The same is true of DVD or Blu-Ray backups.  An online backup can handle its
own management.

> > My storage is 2TB now, but my library is growing all the time.  Backing
> to off-line disk storage is the only practical way now, given the
> extremely low cost and high capacity and speed.  Each WD 2TB drive is $99
> from Newegg!  Astounding.  Thanks for the input though.
> 
> No, it's not the only practical methodology.  Are you not familiar with
> "differential copying"?  It's the feature that makes rsync so useful, as
> well as tape.  Once you have your first complete backup of that 2TB of
> media files, you're only writing to tape anything that's changed.

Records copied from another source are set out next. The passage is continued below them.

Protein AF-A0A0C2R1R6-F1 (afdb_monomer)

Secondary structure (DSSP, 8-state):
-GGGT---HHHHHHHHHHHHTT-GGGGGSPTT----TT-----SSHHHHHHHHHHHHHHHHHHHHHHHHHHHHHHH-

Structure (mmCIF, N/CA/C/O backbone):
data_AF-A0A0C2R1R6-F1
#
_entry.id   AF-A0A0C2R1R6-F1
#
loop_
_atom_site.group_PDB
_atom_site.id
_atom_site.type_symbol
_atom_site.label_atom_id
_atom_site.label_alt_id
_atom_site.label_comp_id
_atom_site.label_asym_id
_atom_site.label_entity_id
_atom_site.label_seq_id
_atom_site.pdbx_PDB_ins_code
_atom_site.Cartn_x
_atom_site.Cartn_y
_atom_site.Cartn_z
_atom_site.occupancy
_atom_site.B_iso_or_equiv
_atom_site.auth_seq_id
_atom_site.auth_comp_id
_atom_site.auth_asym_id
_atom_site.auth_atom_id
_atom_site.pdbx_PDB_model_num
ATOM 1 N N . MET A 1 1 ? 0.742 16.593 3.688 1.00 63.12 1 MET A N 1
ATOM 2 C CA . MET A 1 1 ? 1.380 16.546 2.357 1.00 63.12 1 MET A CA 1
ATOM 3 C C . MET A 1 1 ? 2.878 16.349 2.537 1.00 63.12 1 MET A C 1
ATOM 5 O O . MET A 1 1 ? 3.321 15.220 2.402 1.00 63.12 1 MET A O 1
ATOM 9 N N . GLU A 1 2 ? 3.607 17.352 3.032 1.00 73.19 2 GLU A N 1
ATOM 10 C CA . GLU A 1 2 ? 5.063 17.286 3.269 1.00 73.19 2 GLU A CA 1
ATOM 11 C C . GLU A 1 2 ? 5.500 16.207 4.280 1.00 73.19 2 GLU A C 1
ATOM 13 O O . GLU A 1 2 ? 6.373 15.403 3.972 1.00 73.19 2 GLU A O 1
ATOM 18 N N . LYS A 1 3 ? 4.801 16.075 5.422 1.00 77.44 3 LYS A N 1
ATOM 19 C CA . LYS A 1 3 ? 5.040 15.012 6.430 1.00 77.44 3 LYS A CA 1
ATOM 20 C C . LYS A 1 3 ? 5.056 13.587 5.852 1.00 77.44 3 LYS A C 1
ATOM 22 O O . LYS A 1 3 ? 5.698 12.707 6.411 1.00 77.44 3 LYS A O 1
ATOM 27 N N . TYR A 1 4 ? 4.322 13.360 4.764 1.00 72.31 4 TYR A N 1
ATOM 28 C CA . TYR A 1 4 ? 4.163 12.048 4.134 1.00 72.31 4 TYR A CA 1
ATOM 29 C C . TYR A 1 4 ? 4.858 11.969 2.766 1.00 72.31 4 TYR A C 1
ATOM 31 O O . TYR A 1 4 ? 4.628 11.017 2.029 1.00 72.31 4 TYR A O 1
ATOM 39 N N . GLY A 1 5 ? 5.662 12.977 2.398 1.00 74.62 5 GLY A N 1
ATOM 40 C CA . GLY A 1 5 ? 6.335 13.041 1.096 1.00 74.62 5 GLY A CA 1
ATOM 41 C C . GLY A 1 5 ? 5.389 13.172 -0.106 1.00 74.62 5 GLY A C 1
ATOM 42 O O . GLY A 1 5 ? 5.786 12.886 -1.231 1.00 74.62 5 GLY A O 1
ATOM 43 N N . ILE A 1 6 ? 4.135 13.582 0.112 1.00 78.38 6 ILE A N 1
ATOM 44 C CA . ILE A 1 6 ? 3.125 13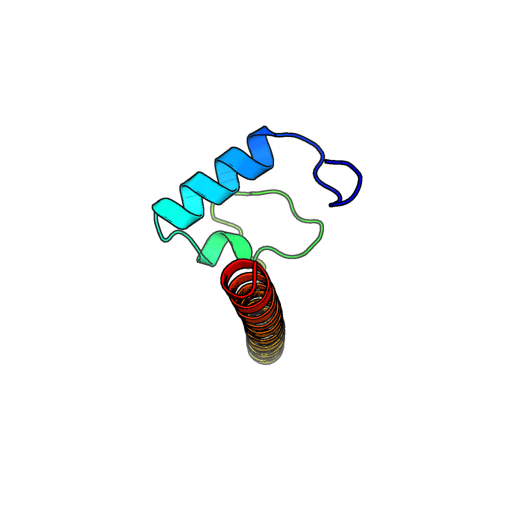.719 -0.945 1.00 78.38 6 ILE A CA 1
ATOM 45 C C . ILE A 1 6 ? 3.242 15.113 -1.555 1.00 78.38 6 ILE A C 1
ATOM 47 O O . ILE A 1 6 ? 3.011 16.116 -0.872 1.00 78.38 6 ILE A O 1
ATOM 51 N N . ILE A 1 7 ? 3.565 15.158 -2.849 1.00 78.94 7 ILE A N 1
ATOM 52 C CA . ILE A 1 7 ? 3.847 16.401 -3.580 1.00 78.94 7 ILE A CA 1
ATOM 53 C C . ILE A 1 7 ? 2.550 17.129 -3.949 1.00 78.94 7 ILE A C 1
ATOM 55 O O . ILE A 1 7 ? 2.467 18.350 -3.834 1.00 78.94 7 ILE A O 1
ATOM 59 N N . ASN A 1 8 ? 1.507 16.402 -4.366 1.00 83.00 8 ASN A N 1
ATOM 60 C CA . ASN A 1 8 ? 0.223 16.993 -4.748 1.00 83.00 8 ASN A CA 1
ATOM 61 C C . ASN A 1 8 ? -0.976 16.148 -4.277 1.00 83.00 8 ASN A C 1
ATOM 63 O O . ASN A 1 8 ? -0.872 14.945 -4.053 1.00 83.00 8 ASN A O 1
ATOM 67 N N . LYS A 1 9 ? -2.143 16.788 -4.123 1.00 86.50 9 LYS A N 1
ATOM 68 C CA . LYS A 1 9 ? -3.376 16.103 -3.694 1.00 86.50 9 LYS A CA 1
ATOM 69 C C . LYS A 1 9 ? -3.889 15.119 -4.749 1.00 86.50 9 LYS A C 1
ATOM 71 O O . LYS A 1 9 ? -4.464 14.092 -4.416 1.00 86.50 9 LYS A O 1
ATOM 76 N N . THR A 1 10 ? -3.622 15.414 -6.021 1.00 85.88 10 THR A N 1
ATOM 77 C CA . THR A 1 10 ? -4.062 14.614 -7.167 1.00 85.88 10 THR A CA 1
ATOM 78 C C . THR A 1 10 ? -3.396 13.236 -7.201 1.00 85.88 10 THR A C 1
ATOM 80 O O . THR A 1 10 ? -3.979 12.290 -7.731 1.00 85.88 10 THR A O 1
ATOM 83 N N . GLN A 1 11 ? -2.216 13.084 -6.590 1.00 81.00 11 GLN A N 1
ATOM 84 C CA . GLN A 1 11 ? -1.576 11.792 -6.346 1.00 81.00 11 GLN A CA 1
ATOM 85 C C . GLN A 1 11 ? -2.444 10.909 -5.441 1.00 81.00 11 GLN A C 1
ATOM 87 O O . GLN A 1 11 ? -2.683 9.753 -5.779 1.00 81.00 11 GLN A O 1
ATOM 92 N N . ILE A 1 12 ? -2.990 11.469 -4.355 1.00 83.94 12 ILE A N 1
ATOM 93 C CA . ILE A 1 12 ? -3.893 10.751 -3.441 1.00 83.94 12 ILE A CA 1
ATOM 94 C C . ILE A 1 12 ? -5.182 10.362 -4.169 1.00 83.94 12 ILE A C 1
ATOM 96 O O . ILE A 1 12 ? -5.595 9.206 -4.101 1.00 83.94 12 ILE A O 1
ATOM 100 N N . ASP A 1 13 ? -5.783 11.292 -4.917 1.00 89.25 13 ASP A N 1
ATOM 101 C CA . ASP A 1 13 ? -7.007 11.026 -5.689 1.00 89.25 13 ASP A CA 1
ATOM 102 C C . ASP A 1 13 ? -6.804 9.877 -6.691 1.00 89.25 13 ASP A C 1
ATOM 104 O O . ASP A 1 13 ? -7.668 9.015 -6.872 1.00 89.25 13 ASP A O 1
ATOM 108 N N . THR A 1 14 ? -5.624 9.831 -7.312 1.00 87.31 14 THR A N 1
ATOM 109 C CA . THR A 1 14 ? -5.241 8.768 -8.245 1.00 87.31 14 THR A CA 1
ATOM 110 C C . THR A 1 14 ? -5.095 7.420 -7.535 1.00 87.31 14 THR A C 1
ATOM 112 O O . THR A 1 14 ? -5.627 6.420 -8.021 1.00 87.31 14 THR A O 1
ATOM 115 N N . TRP A 1 15 ? -4.445 7.384 -6.367 1.00 85.00 15 TRP A N 1
ATOM 116 C CA . TRP A 1 15 ? -4.307 6.165 -5.560 1.00 85.00 15 TRP A CA 1
ATOM 117 C C . TRP A 1 15 ? -5.660 5.627 -5.097 1.00 85.00 15 TRP A C 1
ATOM 119 O O . TRP A 1 15 ? -5.928 4.433 -5.234 1.00 85.00 15 TRP A O 1
ATOM 129 N N . ILE A 1 16 ? -6.545 6.508 -4.619 1.00 89.06 16 ILE A N 1
ATOM 130 C CA . ILE A 1 16 ? -7.913 6.151 -4.222 1.00 89.06 16 ILE A CA 1
ATOM 131 C C . ILE A 1 16 ? -8.674 5.546 -5.408 1.00 89.06 16 ILE A C 1
ATOM 133 O O . ILE A 1 16 ? -9.380 4.549 -5.240 1.00 89.06 16 ILE A O 1
ATOM 137 N N . ARG A 1 17 ? -8.531 6.115 -6.613 1.00 91.56 17 ARG A N 1
ATOM 138 C CA . ARG A 1 17 ? -9.189 5.591 -7.819 1.00 91.56 17 ARG A CA 1
ATOM 139 C C . ARG A 1 17 ? -8.723 4.176 -8.157 1.00 91.56 17 ARG A C 1
ATOM 141 O O . ARG A 1 17 ? -9.569 3.330 -8.440 1.00 91.56 17 ARG A O 1
ATOM 148 N N . TRP A 1 18 ? -7.421 3.905 -8.096 1.00 88.12 18 TRP A N 1
ATOM 149 C CA . TRP A 1 18 ? -6.889 2.559 -8.343 1.00 88.12 18 TRP A CA 1
ATOM 150 C C . TRP A 1 18 ? -7.336 1.556 -7.298 1.00 88.12 18 TRP A C 1
ATOM 152 O O . TRP A 1 18 ? -7.774 0.469 -7.662 1.00 88.12 18 TRP A O 1
ATOM 162 N N . PHE A 1 19 ? -7.299 1.937 -6.021 1.00 86.38 19 PHE A N 1
ATOM 163 C CA . PHE A 1 19 ? -7.781 1.088 -4.938 1.00 86.38 19 PHE A CA 1
ATOM 164 C C . PHE A 1 19 ? -9.253 0.703 -5.145 1.00 86.38 19 PHE A C 1
ATOM 166 O O . PHE A 1 19 ? -9.594 -0.476 -5.132 1.00 86.38 19 PHE A O 1
ATOM 173 N N . ARG A 1 20 ? -10.118 1.682 -5.445 1.00 91.25 20 ARG A N 1
ATOM 174 C CA . ARG A 1 20 ? -11.542 1.437 -5.746 1.00 91.25 20 ARG A CA 1
ATOM 175 C C . ARG A 1 20 ? -11.764 0.586 -6.997 1.00 91.25 20 ARG A C 1
ATOM 177 O O . ARG A 1 20 ? -12.765 -0.113 -7.072 1.00 91.25 20 ARG A O 1
ATOM 184 N N . SER A 1 21 ? -10.848 0.654 -7.961 1.00 91.31 21 SER A N 1
ATOM 185 C CA . SER A 1 21 ? -10.910 -0.102 -9.220 1.00 91.31 21 SER A CA 1
ATOM 186 C C . SER A 1 21 ? -10.185 -1.453 -9.145 1.00 91.31 21 SER A C 1
ATOM 188 O O . SER A 1 21 ? -10.037 -2.119 -10.165 1.00 91.31 21 SER A O 1
ATOM 190 N N . ASN A 1 22 ? -9.712 -1.857 -7.957 1.00 83.12 22 ASN A N 1
ATOM 191 C CA . ASN A 1 22 ? -8.898 -3.055 -7.730 1.00 83.12 22 ASN A CA 1
ATOM 192 C C 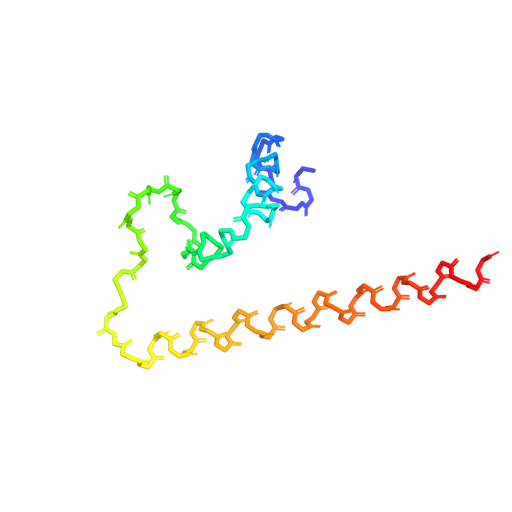. ASN A 1 22 ? -7.616 -3.122 -8.596 1.00 83.12 22 ASN A C 1
ATOM 194 O O . ASN A 1 22 ? -7.084 -4.194 -8.883 1.00 83.12 22 ASN A O 1
ATOM 198 N N . GLU A 1 2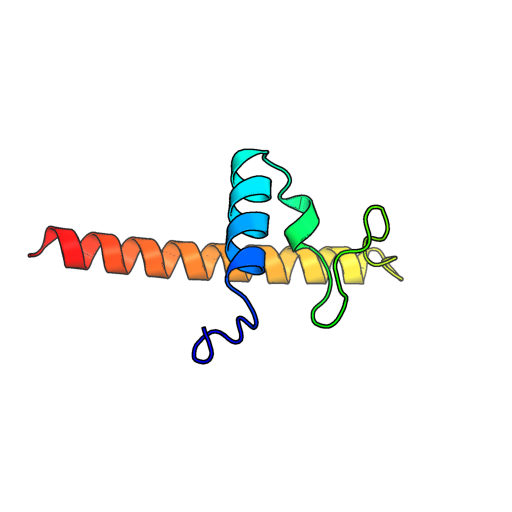3 ? -7.077 -1.970 -9.006 1.00 81.94 23 GLU A N 1
ATOM 199 C CA . GLU A 1 23 ? -5.842 -1.850 -9.794 1.00 81.94 23 GLU A CA 1
ATOM 200 C C . GLU A 1 23 ? -4.591 -1.848 -8.893 1.00 81.94 23 GLU A C 1
ATOM 202 O O . GLU A 1 23 ? -3.672 -1.046 -9.070 1.00 81.94 23 GLU A O 1
ATOM 207 N N . ILE A 1 24 ? -4.548 -2.749 -7.906 1.00 77.88 24 ILE A N 1
ATOM 208 C CA . ILE A 1 24 ? -3.507 -2.776 -6.864 1.00 77.88 24 ILE A CA 1
ATOM 209 C C . ILE A 1 24 ? -2.094 -3.030 -7.411 1.00 77.88 24 ILE A C 1
ATOM 211 O O . ILE A 1 24 ? -1.122 -2.514 -6.872 1.00 77.88 24 ILE A O 1
ATOM 215 N N . HIS A 1 25 ? -1.982 -3.708 -8.557 1.00 73.81 25 HIS A N 1
ATOM 216 C CA . HIS A 1 25 ? -0.723 -3.942 -9.277 1.00 73.81 25 HIS A CA 1
ATOM 217 C C . HIS A 1 25 ? 0.030 -2.645 -9.639 1.00 73.81 25 HIS A C 1
ATOM 219 O O . HIS A 1 25 ? 1.216 -2.672 -9.956 1.00 73.81 25 HIS A O 1
ATOM 225 N N . ARG A 1 26 ? -0.639 -1.482 -9.618 1.00 75.38 26 ARG A N 1
ATOM 226 C CA . ARG A 1 26 ? -0.004 -0.178 -9.865 1.00 75.38 26 ARG A CA 1
ATOM 227 C C . ARG A 1 26 ? 0.806 0.331 -8.670 1.00 75.38 26 ARG A C 1
ATOM 229 O O . ARG A 1 26 ? 1.650 1.207 -8.860 1.00 75.38 26 ARG A O 1
ATOM 236 N N . PHE A 1 27 ? 0.573 -0.204 -7.470 1.00 74.38 27 PHE A N 1
ATOM 237 C CA . PHE A 1 27 ? 1.359 0.107 -6.273 1.00 74.38 27 PHE A CA 1
ATOM 238 C C . PHE A 1 27 ? 2.707 -0.631 -6.239 1.00 74.38 27 PHE A C 1
ATOM 240 O O . PHE A 1 27 ? 3.599 -0.204 -5.514 1.00 74.38 27 PHE A O 1
ATOM 247 N N . ASP A 1 28 ? 2.900 -1.654 -7.081 1.00 67.94 28 ASP A N 1
ATOM 248 C CA . ASP A 1 28 ? 4.169 -2.390 -7.220 1.00 67.94 28 ASP A CA 1
ATOM 249 C C . ASP A 1 28 ? 5.264 -1.613 -7.980 1.00 67.94 28 ASP A C 1
ATOM 251 O O . ASP A 1 28 ? 6.362 -2.131 -8.226 1.00 67.94 28 ASP A O 1
ATOM 255 N N . GLN A 1 29 ? 5.000 -0.363 -8.381 1.00 67.44 29 GLN A N 1
ATOM 256 C CA . GLN A 1 29 ? 6.011 0.449 -9.052 1.00 67.44 29 GLN A CA 1
ATOM 257 C C . GLN A 1 29 ? 7.175 0.788 -8.106 1.00 67.44 29 GLN A C 1
ATOM 259 O O . GLN A 1 29 ? 6.961 1.155 -6.951 1.00 67.44 29 GLN A O 1
ATOM 264 N N . PRO A 1 30 ? 8.430 0.685 -8.585 1.00 61.44 30 PRO A N 1
ATOM 265 C CA . PRO A 1 30 ? 9.599 0.974 -7.769 1.00 61.44 30 PRO A CA 1
ATOM 266 C C . PRO A 1 30 ? 9.627 2.429 -7.302 1.00 61.44 30 PRO A C 1
ATOM 268 O O . PRO A 1 30 ? 9.274 3.356 -8.035 1.00 61.44 30 PRO A O 1
ATOM 271 N N . ILE A 1 31 ? 10.154 2.614 -6.093 1.00 53.69 31 ILE A N 1
ATOM 272 C CA . ILE A 1 31 ? 10.418 3.922 -5.495 1.00 53.69 31 ILE A CA 1
ATOM 273 C C . ILE A 1 31 ? 11.320 4.724 -6.447 1.00 53.69 31 ILE A C 1
ATOM 275 O O . ILE A 1 31 ? 12.410 4.279 -6.803 1.00 53.69 31 ILE A O 1
ATOM 279 N N . GLY A 1 32 ? 10.846 5.892 -6.890 1.00 53.28 32 GLY A N 1
ATOM 280 C CA . GLY A 1 32 ? 11.572 6.778 -7.808 1.00 53.28 32 GLY A CA 1
ATOM 281 C C . GLY A 1 32 ? 11.227 6.633 -9.297 1.00 53.28 32 GLY A C 1
ATOM 282 O O . GLY A 1 32 ? 11.799 7.358 -10.112 1.00 53.28 32 GLY A O 1
ATOM 283 N N . LYS A 1 33 ? 10.290 5.755 -9.685 1.00 56.09 33 LYS A N 1
ATOM 284 C CA . LYS A 1 33 ? 9.703 5.753 -11.038 1.00 56.09 33 LYS A CA 1
ATOM 285 C C . LYS A 1 33 ? 8.294 6.349 -11.008 1.00 56.09 33 LYS A C 1
ATOM 287 O O . LYS A 1 33 ? 7.506 6.071 -10.112 1.00 56.09 33 LYS A O 1
ATOM 292 N N . GLN A 1 34 ? 8.001 7.202 -11.987 1.00 56.28 34 GLN A N 1
ATOM 293 C CA . GLN A 1 34 ? 6.679 7.794 -12.187 1.00 56.28 34 GLN A CA 1
ATOM 294 C C . GLN A 1 34 ? 5.798 6.855 -13.021 1.00 56.28 34 GLN A C 1
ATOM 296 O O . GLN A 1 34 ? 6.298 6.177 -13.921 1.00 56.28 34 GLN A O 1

	And hoping the original backup set doesn't fail.  Again, every
solution is a a compromise, and when it comes to backups, speed and
efficiency are always balanced against cost and with robustness.
Multi-generation full backups take much longer and are more expensive, but
they don't rely on a single set of backup data that could turn out to be bad
when it is needed.  I'm not saying one should not take advantage of
differential or incremental backups, merely that they represent a compromise
whose implications must be considered.

> At $99 you'll have $396 of drives in your backup server.  Add the cost
> of a case ($50), PSU ($30), mobo ($80), CPU ($100), DIMMs ($30), optical
> drive ($20), did I omit anything?  You're now at around $700.
> 
> You now have a second system requiring "constant tending".  You also
> have 9 components that could fail during restore.

	Yes, but the failure of any one of those components won't destroy
the backup.  Indeed, the failure of any of the common components will stop
the restore, but won't impact the data system, at all.  With RAID10, RAID4,
RAID5, or RAID6, the failure of a drive during restore should not even stop
the restore.

> With a tape drive you have one.

	No, at a minimum, three.  The drive, the tape, and the controller.
Similarly to the backup system, failure of either of the two common systems
will stop the restore.  Failure of the tape will fail the restore.  What's
more, replacing a failed tape drive costs one hell of a lot more than
replacing a PSU or a single hard drive.  I recently had four simultaneous
drive failures in my backup system (with no loss of data, BTW), but
replacing all four was still a lot cheaper than replacing a tape drive.
Indeed, I would not have been able to afford a replacement tape drive, at
all, so had I chosen a tape drive as my sole means of backup, its failure
would have left me without a backup solution.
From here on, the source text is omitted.